OC Solar does not list prices publicly and works on a quote-only basis, though numerous reviewers describe its quotes as competitive against national and Tesla-authorized installers. One important 2026 change affects both companies: the federal residential 30 percent solar tax credit for cash and loan purchases ended December 31, 2025, per the IRS, so factor that into any savings math regardless of which installer you choose.

What Users Say

Infinity Solar carries an A+ rating from the Better Business Bureau and shows roughly 293 Yelp reviews as of March 2026, with reviewers frequently praising clean, on-schedule installs and the Solar Insure warranty. According to one EnergySage review, a customer who installed during the pandemic credited the team's patience through Tesla battery delays that were outside the installer's control.
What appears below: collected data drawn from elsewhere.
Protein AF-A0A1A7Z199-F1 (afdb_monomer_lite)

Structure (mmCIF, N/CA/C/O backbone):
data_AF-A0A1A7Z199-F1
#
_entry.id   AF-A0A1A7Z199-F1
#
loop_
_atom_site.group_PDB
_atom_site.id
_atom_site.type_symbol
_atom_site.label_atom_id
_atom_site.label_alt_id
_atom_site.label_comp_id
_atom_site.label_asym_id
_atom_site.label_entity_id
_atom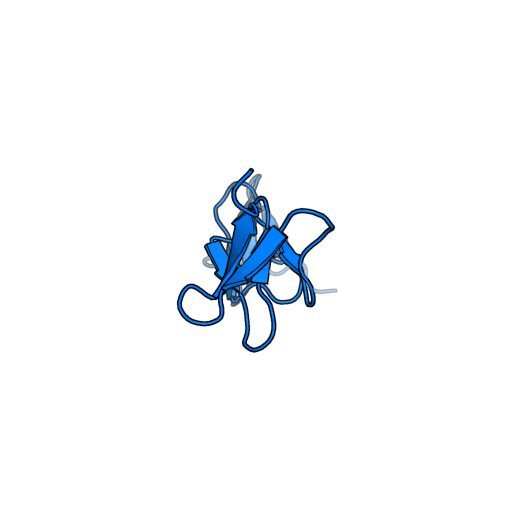_site.label_seq_id
_atom_site.pdbx_PDB_ins_code
_atom_site.Cartn_x
_atom_site.Cartn_y
_atom_site.Cartn_z
_atom_site.occupancy
_atom_site.B_iso_or_equiv
_atom_site.auth_seq_id
_atom_site.auth_comp_id
_atom_site.auth_asym_id
_atom_site.auth_atom_id
_atom_site.pdbx_PDB_model_num
ATOM 1 N N . HIS A 1 1 ? -0.745 -12.992 27.635 1.00 43.03 1 HIS A N 1
ATOM 2 C CA . HIS A 1 1 ? -1.902 -12.883 26.728 1.00 43.03 1 HIS A CA 1
ATOM 3 C C . HIS A 1 1 ? -2.234 -11.402 26.637 1.00 43.03 1 HIS A C 1
ATOM 5 O O . HIS A 1 1 ? -2.758 -10.833 27.586 1.00 43.03 1 HIS A O 1
ATOM 11 N N . GLU A 1 2 ? -1.722 -10.751 25.602 1.00 51.28 2 GLU A N 1
ATOM 12 C CA . GLU A 1 2 ? -1.444 -9.309 25.524 1.00 51.28 2 GLU A CA 1
ATOM 13 C C . GLU A 1 2 ? -2.669 -8.419 25.250 1.00 51.28 2 GLU A C 1
ATOM 15 O O . GLU A 1 2 ? -2.763 -7.745 24.235 1.00 51.28 2 GLU A O 1
ATOM 20 N N . HIS A 1 3 ? -3.594 -8.361 26.210 1.00 59.00 3 HIS A N 1
ATOM 21 C CA . HIS A 1 3 ? -4.643 -7.335 26.266 1.00 59.00 3 HIS A CA 1
ATOM 22 C C . HIS A 1 3 ? -4.123 -6.067 26.964 1.00 59.00 3 HIS A C 1
ATOM 24 O O . HIS A 1 3 ? -4.574 -5.719 28.057 1.00 59.00 3 HIS A O 1
ATOM 30 N N . GLN A 1 4 ? -3.113 -5.412 26.388 1.00 70.88 4 GLN A N 1
ATOM 31 C CA . GLN A 1 4 ? -2.580 -4.168 26.943 1.00 70.88 4 GLN A CA 1
ATOM 32 C C . GLN A 1 4 ? -3.310 -2.976 26.316 1.00 70.88 4 GLN A C 1
ATOM 34 O O . GLN A 1 4 ? -3.202 -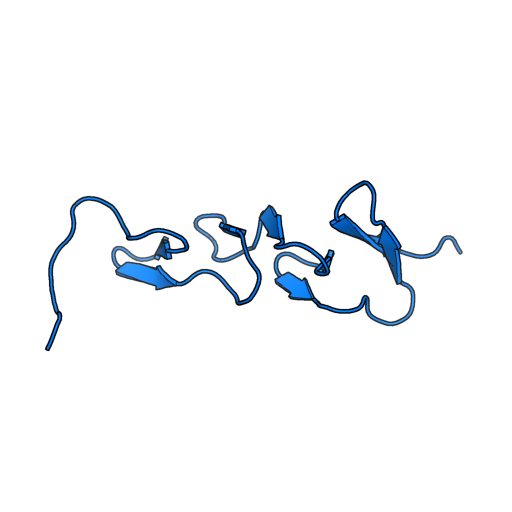2.741 25.116 1.00 70.88 4 GLN A O 1
ATOM 39 N N . CYS A 1 5 ? -4.060 -2.220 27.125 1.00 75.00 5 CYS A N 1
ATOM 40 C CA . CYS A 1 5 ? -4.612 -0.940 26.687 1.00 75.00 5 CYS A CA 1
ATOM 41 C C . CYS A 1 5 ? -3.459 0.040 26.467 1.00 75.00 5 CYS A C 1
ATOM 43 O O . CYS A 1 5 ? -2.806 0.467 27.421 1.00 75.00 5 CYS A O 1
ATOM 45 N N . VAL A 1 6 ? -3.208 0.374 25.208 1.00 78.94 6 VAL A N 1
ATOM 46 C CA . VAL A 1 6 ? -2.224 1.375 24.801 1.00 78.94 6 VAL A CA 1
ATOM 47 C C . VAL A 1 6 ? -2.936 2.692 24.491 1.00 78.94 6 VAL A C 1
ATOM 49 O O . VAL A 1 6 ? -4.065 2.689 24.007 1.00 78.94 6 VAL A O 1
ATOM 52 N N . ASN A 1 7 ? -2.294 3.824 24.798 1.00 79.06 7 ASN A N 1
ATOM 53 C CA . ASN A 1 7 ? -2.841 5.150 24.471 1.00 79.06 7 ASN A CA 1
ATOM 54 C C . ASN A 1 7 ? -2.744 5.456 22.969 1.00 79.06 7 ASN A C 1
ATOM 56 O O . ASN A 1 7 ? -3.553 6.208 22.436 1.00 79.06 7 ASN A O 1
ATOM 60 N N . GLU A 1 8 ? -1.760 4.858 22.301 1.00 80.25 8 GLU A N 1
ATOM 61 C CA . GLU A 1 8 ? -1.517 4.976 20.870 1.00 80.25 8 GLU A CA 1
ATOM 62 C C . GLU A 1 8 ? -1.296 3.576 20.305 1.00 80.25 8 GLU A C 1
ATOM 64 O O . GLU A 1 8 ? -0.636 2.742 20.933 1.00 80.25 8 GLU A O 1
ATOM 69 N N . CYS A 1 9 ? -1.867 3.301 19.134 1.00 82.50 9 CYS A N 1
ATOM 70 C CA . CYS A 1 9 ? -1.667 2.016 18.488 1.00 82.50 9 CYS A CA 1
ATOM 71 C C . CYS A 1 9 ? -0.208 1.861 18.028 1.00 82.50 9 CYS A C 1
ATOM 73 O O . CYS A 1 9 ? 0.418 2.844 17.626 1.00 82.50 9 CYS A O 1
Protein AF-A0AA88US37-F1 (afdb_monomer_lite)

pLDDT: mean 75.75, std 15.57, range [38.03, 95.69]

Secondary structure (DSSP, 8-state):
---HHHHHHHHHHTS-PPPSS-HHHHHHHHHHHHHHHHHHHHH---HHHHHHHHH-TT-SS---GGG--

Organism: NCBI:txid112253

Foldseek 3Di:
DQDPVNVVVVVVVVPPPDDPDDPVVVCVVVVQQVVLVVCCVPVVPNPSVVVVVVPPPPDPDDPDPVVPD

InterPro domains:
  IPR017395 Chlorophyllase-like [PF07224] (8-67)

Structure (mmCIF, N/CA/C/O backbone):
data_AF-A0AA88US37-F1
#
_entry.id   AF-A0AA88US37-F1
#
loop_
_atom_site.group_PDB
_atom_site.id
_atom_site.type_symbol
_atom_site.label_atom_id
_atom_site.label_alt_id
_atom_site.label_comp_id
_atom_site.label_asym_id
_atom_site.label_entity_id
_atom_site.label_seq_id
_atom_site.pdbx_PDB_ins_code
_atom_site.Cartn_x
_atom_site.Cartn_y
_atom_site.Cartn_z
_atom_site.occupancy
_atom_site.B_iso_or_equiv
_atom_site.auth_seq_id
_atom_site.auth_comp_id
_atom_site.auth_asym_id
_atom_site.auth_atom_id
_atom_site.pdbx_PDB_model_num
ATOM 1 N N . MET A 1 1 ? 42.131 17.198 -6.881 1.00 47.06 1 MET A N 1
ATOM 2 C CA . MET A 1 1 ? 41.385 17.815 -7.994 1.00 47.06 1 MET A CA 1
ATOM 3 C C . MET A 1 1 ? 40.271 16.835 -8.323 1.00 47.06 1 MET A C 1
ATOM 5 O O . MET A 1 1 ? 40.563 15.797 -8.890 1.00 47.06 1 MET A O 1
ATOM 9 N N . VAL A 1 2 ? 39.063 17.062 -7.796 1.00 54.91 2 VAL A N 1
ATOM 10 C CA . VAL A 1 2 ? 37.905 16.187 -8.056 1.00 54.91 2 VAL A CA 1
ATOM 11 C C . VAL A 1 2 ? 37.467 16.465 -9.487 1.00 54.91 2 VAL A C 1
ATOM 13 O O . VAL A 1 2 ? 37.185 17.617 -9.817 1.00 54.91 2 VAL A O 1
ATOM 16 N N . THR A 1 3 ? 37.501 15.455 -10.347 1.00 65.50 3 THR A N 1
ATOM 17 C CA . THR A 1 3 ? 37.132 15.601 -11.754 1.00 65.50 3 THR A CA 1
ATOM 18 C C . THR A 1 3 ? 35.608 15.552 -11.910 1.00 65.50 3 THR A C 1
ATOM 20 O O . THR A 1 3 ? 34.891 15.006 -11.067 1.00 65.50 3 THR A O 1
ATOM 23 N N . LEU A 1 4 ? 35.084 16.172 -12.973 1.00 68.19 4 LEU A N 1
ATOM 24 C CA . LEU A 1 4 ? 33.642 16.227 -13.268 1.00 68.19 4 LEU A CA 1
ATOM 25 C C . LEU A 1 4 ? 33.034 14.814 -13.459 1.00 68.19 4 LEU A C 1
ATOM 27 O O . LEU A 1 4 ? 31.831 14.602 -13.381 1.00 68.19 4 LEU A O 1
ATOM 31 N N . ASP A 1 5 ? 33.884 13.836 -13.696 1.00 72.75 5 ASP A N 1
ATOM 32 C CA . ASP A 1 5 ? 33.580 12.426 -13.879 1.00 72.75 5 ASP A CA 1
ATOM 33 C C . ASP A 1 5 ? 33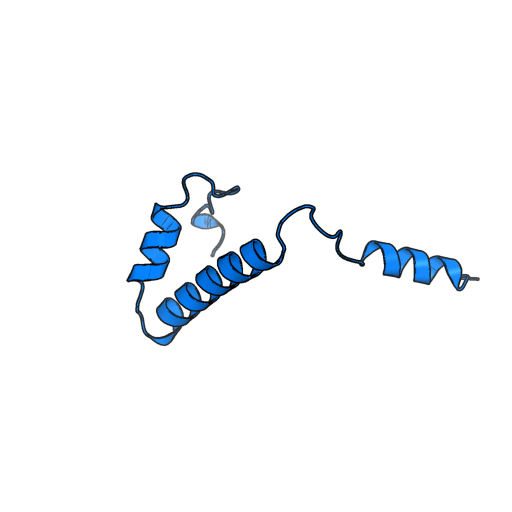.282 11.730 -12.535 1.00 72.75 5 ASP A C 1
ATOM 35 O O . ASP A 1 5 ? 32.373 10.904 -12.456 1.00 72.75 5 ASP A O 1
ATOM 39 N N . ASP A 1 6 ? 33.948 12.130 -11.450 1.00 76.62 6 ASP A N 1
ATOM 40 C CA . ASP A 1 6 ? 33.841 11.489 -10.131 1.00 76.62 6 ASP A CA 1
ATOM 41 C C . ASP A 1 6 ? 32.479 11.769 -9.453 1.00 76.62 6 ASP A C 1
ATOM 43 O O . ASP A 1 6 ? 31.821 10.876 -8.910 1.00 76.62 6 ASP A O 1
ATOM 47 N N . TRP A 1 7 ? 31.980 13.011 -9.543 1.00 74.94 7 TRP A N 1
ATOM 48 C CA . TRP A 1 7 ? 30.651 13.358 -9.012 1.00 74.94 7 TRP A CA 1
ATOM 49 C C . TRP A 1 7 ? 29.512 12.799 -9.874 1.00 74.94 7 TRP A C 1
ATOM 51 O O . TRP A 1 7 ? 28.480 12.420 -9.323 1.00 74.94 7 TRP A O 1
ATOM 61 N N . MET A 1 8 ? 29.702 12.691 -11.195 1.00 73.94 8 MET A N 1
ATOM 62 C CA . MET A 1 8 ? 28.751 12.046 -12.106 1.00 73.94 8 MET A CA 1
ATOM 63 C C . MET A 1 8 ? 28.621 10.553 -11.801 1.00 73.94 8 MET A C 1
ATOM 65 O O . MET A 1 8 ? 27.501 10.060 -11.694 1.00 73.94 8 MET A O 1
ATOM 69 N N . ILE A 1 9 ? 29.734 9.845 -11.568 1.00 71.94 9 ILE A N 1
ATOM 70 C CA . ILE A 1 9 ? 29.720 8.435 -11.142 1.00 71.94 9 ILE A CA 1
ATOM 71 C C . ILE A 1 9 ? 28.947 8.288 -9.825 1.00 71.94 9 ILE A C 1
ATOM 73 O O . ILE A 1 9 ? 28.061 7.435 -9.699 1.00 71.94 9 ILE A O 1
ATOM 77 N N . LYS A 1 10 ? 29.207 9.177 -8.862 1.00 71.75 10 LYS A N 1
ATOM 78 C CA . LYS A 1 10 ? 28.500 9.194 -7.578 1.00 71.75 10 LYS A CA 1
ATOM 79 C C . LYS A 1 10 ? 26.999 9.455 -7.750 1.00 71.75 10 LYS A C 1
ATOM 81 O O . LYS A 1 10 ? 26.196 8.753 -7.139 1.00 71.75 10 LYS A O 1
ATOM 86 N N . LEU A 1 11 ? 26.610 10.369 -8.638 1.00 67.00 11 LEU A N 1
ATOM 87 C CA . LEU A 1 11 ? 25.205 10.620 -8.968 1.00 67.00 11 LEU A CA 1
ATOM 88 C C . LEU A 1 11 ? 24.550 9.420 -9.665 1.00 67.00 11 LEU A C 1
ATOM 90 O O . LEU A 1 11 ? 23.422 9.061 -9.339 1.00 67.00 11 LEU A O 1
ATOM 94 N N . THR A 1 12 ? 25.260 8.751 -10.578 1.00 63.69 12 THR A N 1
ATOM 95 C CA . THR A 1 12 ? 24.746 7.550 -11.256 1.00 63.69 12 THR A CA 1
ATOM 96 C C . THR A 1 12 ? 24.560 6.368 -10.309 1.00 63.69 12 THR A C 1
ATOM 98 O O . THR A 1 12 ? 23.648 5.575 -10.514 1.00 63.69 12 THR A O 1
ATOM 101 N N . SER A 1 13 ? 25.335 6.277 -9.222 1.00 61.97 13 SER A N 1
ATOM 102 C CA . SER A 1 13 ? 25.112 5.266 -8.176 1.00 61.97 13 SER A CA 1
ATOM 103 C C . SER A 1 13 ? 23.820 5.483 -7.375 1.00 61.97 13 SER A C 1
ATOM 105 O O . SER A 1 13 ? 23.314 4.547 -6.760 1.00 61.97 13 SER A O 1
ATOM 107 N N . TRP A 1 14 ? 23.271 6.702 -7.404 1.00 59.91 14 TRP A N 1
ATOM 108 C CA . TRP A 1 14 ? 21.985 7.064 -6.799 1.00 59.91 14 TRP A CA 1
ATOM 109 C C . TRP A 1 14 ? 20.822 6.996 -7.784 1.00 59.91 14 TRP A C 1
ATOM 111 O O . TRP A 1 14 ? 19.671 7.168 -7.382 1.00 59.91 14 TRP A O 1
ATOM 121 N N . VAL A 1 15 ? 21.089 6.733 -9.067 1.00 60.12 15 VAL A N 1
ATOM 122 C CA . VAL A 1 15 ? 20.031 6.397 -10.015 1.00 60.12 15 VAL A CA 1
ATOM 123 C C . VAL A 1 15 ? 19.484 5.054 -9.561 1.00 60.12 15 VAL A C 1
ATOM 125 O O . VAL A 1 15 ? 20.090 4.008 -9.797 1.00 60.12 15 VAL A O 1
ATOM 128 N N . CYS A 1 16 ? 18.367 5.105 -8.830 1.00 66.12 16 CYS A N 1
ATOM 129 C CA . CYS A 1 16 ? 17.655 3.937 -8.339 1.00 66.12 16 CYS A CA 1
ATOM 130 C C . CYS A 1 16 ? 17.604 2.899 -9.455 1.00 66.12 16 CYS A C 1
ATOM 132 O O . CYS A 1 16 ? 17.087 3.187 -10.541 1.00 66.12 16 CYS A O 1
ATOM 134 N N . LYS A 1 17 ? 18.166 1.710 -9.205 1.00 67.75 17 LYS A N 1
ATOM 135 C CA . LYS A 1 17 ? 18.095 0.620 -10.176 1.00 67.75 17 LYS A CA 1
ATOM 136 C C . LYS A 1 17 ? 16.629 0.440 -10.553 1.00 67.75 17 LYS A C 1
ATOM 138 O O . LYS A 1 17 ? 15.781 0.250 -9.681 1.00 67.75 17 LYS A O 1
ATOM 143 N N . SER A 1 18 ? 16.323 0.547 -11.844 1.00 68.31 18 SER A N 1
ATOM 144 C CA . SER A 1 18 ? 15.002 0.147 -12.314 1.00 68.31 18 SER A CA 1
ATOM 145 C C . SER A 1 18 ? 14.876 -1.34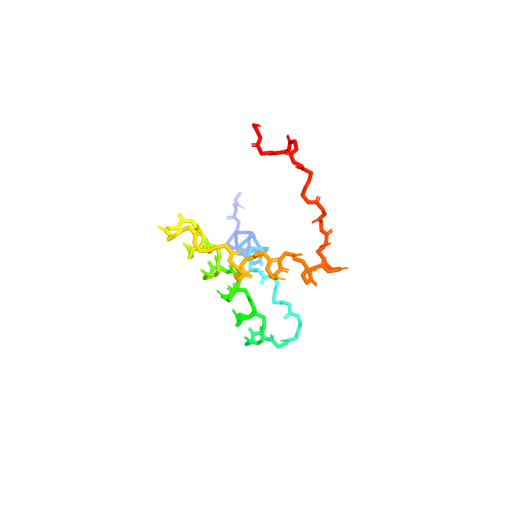5 -12.060 1.00 68.31 18 SER A C 1
ATOM 147 O O . SER A 1 18 ? 15.695 -2.117 -12.549 1.00 68.31 18 SER A O 1
ATOM 149 N N . GLY A 1 19 ? 13.875 -1.732 -11.275 1.00 71.31 19 GLY A N 1
ATOM 150 C CA . GLY A 1 19 ? 13.468 -3.126 -11.210 1.00 71.31 19 GLY A CA 1
ATOM 151 C C . GLY A 1 19 ? 12.971 -3.584 -12.580 1.00 71.31 19 GLY A C 1
ATOM 152 O O . GLY A 1 19 ? 12.352 -2.804 -13.313 1.00 71.31 19 GLY A O 1
ATOM 153 N N . GLU A 1 20 ? 13.254 -4.838 -12.907 1.00 79.62 20 GLU A N 1
ATOM 154 C CA . GLU A 1 20 ? 12.635 -5.534 -14.033 1.00 79.62 20 GLU A CA 1
ATOM 155 C C . GLU A 1 20 ? 11.167 -5.860 -13.701 1.00 79.62 20 GLU A C 1
ATOM 157 O O . GLU A 1 20 ? 10.842 -6.152 -12.548 1.00 79.62 20 GLU A O 1
ATOM 162 N N . GLY A 1 21 ? 10.277 -5.805 -14.699 1.00 83.44 21 GLY A N 1
ATOM 163 C CA . GLY A 1 21 ? 8.850 -6.134 -14.555 1.00 83.44 21 GLY A CA 1
ATOM 164 C C . GLY A 1 21 ? 7.873 -4.969 -14.771 1.00 83.44 21 GLY A C 1
ATOM 165 O O . GLY A 1 21 ? 8.246 -3.866 -15.180 1.00 83.44 21 GLY A O 1
ATOM 166 N N . ASP A 1 22 ? 6.587 -5.231 -14.518 1.00 88.81 22 ASP A N 1
ATOM 167 C CA . ASP A 1 22 ? 5.501 -4.275 -14.758 1.00 88.81 22 ASP A CA 1
ATOM 168 C C . ASP A 1 22 ? 5.463 -3.174 -13.682 1.00 88.81 22 ASP A C 1
ATOM 170 O O . ASP A 1 22 ? 4.993 -3.348 -12.551 1.00 88.81 22 ASP A O 1
ATOM 174 N N . LYS A 1 23 ? 5.963 -1.997 -14.065 1.00 86.25 23 LYS A N 1
ATOM 175 C CA . LYS A 1 23 ? 6.008 -0.804 -13.213 1.00 86.25 23 LYS A CA 1
ATOM 176 C C . LYS A 1 23 ? 4.620 -0.249 -12.910 1.00 86.25 23 LYS A C 1
ATOM 178 O O . LYS A 1 23 ? 4.454 0.376 -11.864 1.00 86.25 23 LYS A O 1
ATOM 183 N N . GLU A 1 24 ? 3.649 -0.424 -13.801 1.00 89.69 24 GLU A N 1
ATOM 184 C CA . GLU A 1 24 ? 2.280 0.029 -13.566 1.00 89.69 24 GLU A CA 1
ATOM 185 C C . GLU A 1 24 ? 1.623 -0.826 -12.485 1.00 89.69 24 GLU A C 1
ATOM 187 O O . GLU A 1 24 ? 1.064 -0.282 -11.531 1.00 89.69 24 GLU A O 1
ATOM 192 N N . LEU A 1 25 ? 1.773 -2.147 -12.578 1.00 88.19 25 LEU A N 1
ATOM 193 C CA . LEU A 1 25 ? 1.264 -3.082 -11.578 1.00 88.19 25 LEU A CA 1
ATOM 194 C C . LEU A 1 25 ? 1.879 -2.809 -10.197 1.00 88.19 25 LEU A C 1
ATOM 196 O O . LEU A 1 25 ? 1.152 -2.687 -9.210 1.00 88.19 25 LEU A O 1
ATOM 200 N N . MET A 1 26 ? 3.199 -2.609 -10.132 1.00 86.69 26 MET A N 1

OC Solar holds a 4.34 out of 5 rating from 27 reviews on SolarReviews as of June 2025, alongside roughly 453 Yelp reviews and a 4.8 HomeAdvisor rating. Most feedback is highly positive about communication and pricing, though a minority of reviewers reported post-install follow-up problems, including one customer who described unresolved questions about rebate paperwork and breaker labeling, and another who reported difficulty reaching customer service after the install.

As with any installer, reading the one- and two-star reviews is the fastest way to understand the failure modes. Worth noting: the matrix circulating among shoppers sometimes lists OC Solar with a perfect 5.0 EnergySage score and an unusually strong SolarReviews presence. The current SolarReviews data does not support that; its score there is 4.34 from 27 reviews, so we have used the verified figure rather than the inflated one.

Which Should You Choose?

Choose Infinity Solar if:

  • You want the broadest long-term warranty and an installer with a 25-plus-year local history.
  • You value multi-brand equipment flexibility or need commercial solar.
  • You prefer an all-in-house crew and published pricing guidance going in.

Choose OC Solar if:

  • You want a large, recent pool of public reviews to read before committing.
  • A guided, high-touch customer-service experience with assigned project managers is your priority.
  • You are residential-only and want a fast, communicative install timeline.

Ready to compare your solar options with real numbers instead of guesswork? Contact the solar installers for a custom solar-and-battery consultation, ask about current equipment choices, available financing, and the optional 30-year Solar Insure protection plan, then use that quote to make a confident side-by-side decision for your home.

Frequently Asked Questions

Are Infinity Solar and OC Solar the same company?

No. They are independent, unaffiliated Southern California installers. Infinity Solar is based in Orange and has been operating since 1999; OC Solar is based in Irvine and was founded in 2016.

Do both companies install Tesla Powerwall?

Yes. Both are Tesla-certified Powerwall installers. Infinity Solar also installs Enphase and FranklinWH batteries, while OC Solar offers Tesla Powerwall and Tesla Solar Roof among other options.

Which has better reviews, Infinity Solar or OC Solar?

It depends on the platform. OC Solar has a larger Yelp review count (around 453) and a 4.8 HomeAdvisor rating, while its SolarReviews score is 4.34 from 27 reviews. Infinity Solar holds a BBB A+ rating with roughly 293 Yelp reviews. Both are well-reviewed overall.

Is solar still worth it in 2026 after the tax credit ended?

The federal 30 percent residential credit for cash and loan purchases ended December 31, 2025, but solar can still pay off through utility savings and state or local incentives. Run the numbers with each installer's current quote before deciding.

Does either company publish pricing?

Infinity Solar mentions budget-tier pricing at $2.40 - $2.80 per watt. OC Solar works on a quote-only basis and does not list prices publicly, so you will need a consultation to compare.

Which company should I pick for a long-term hold home?

If you plan to stay in the home for decades, Infinity Solar's available optional 30-year Solar Insure plan and long operating history weigh in its favor. If responsive service and a fast install matter more to you, OC Solar is a strong choice.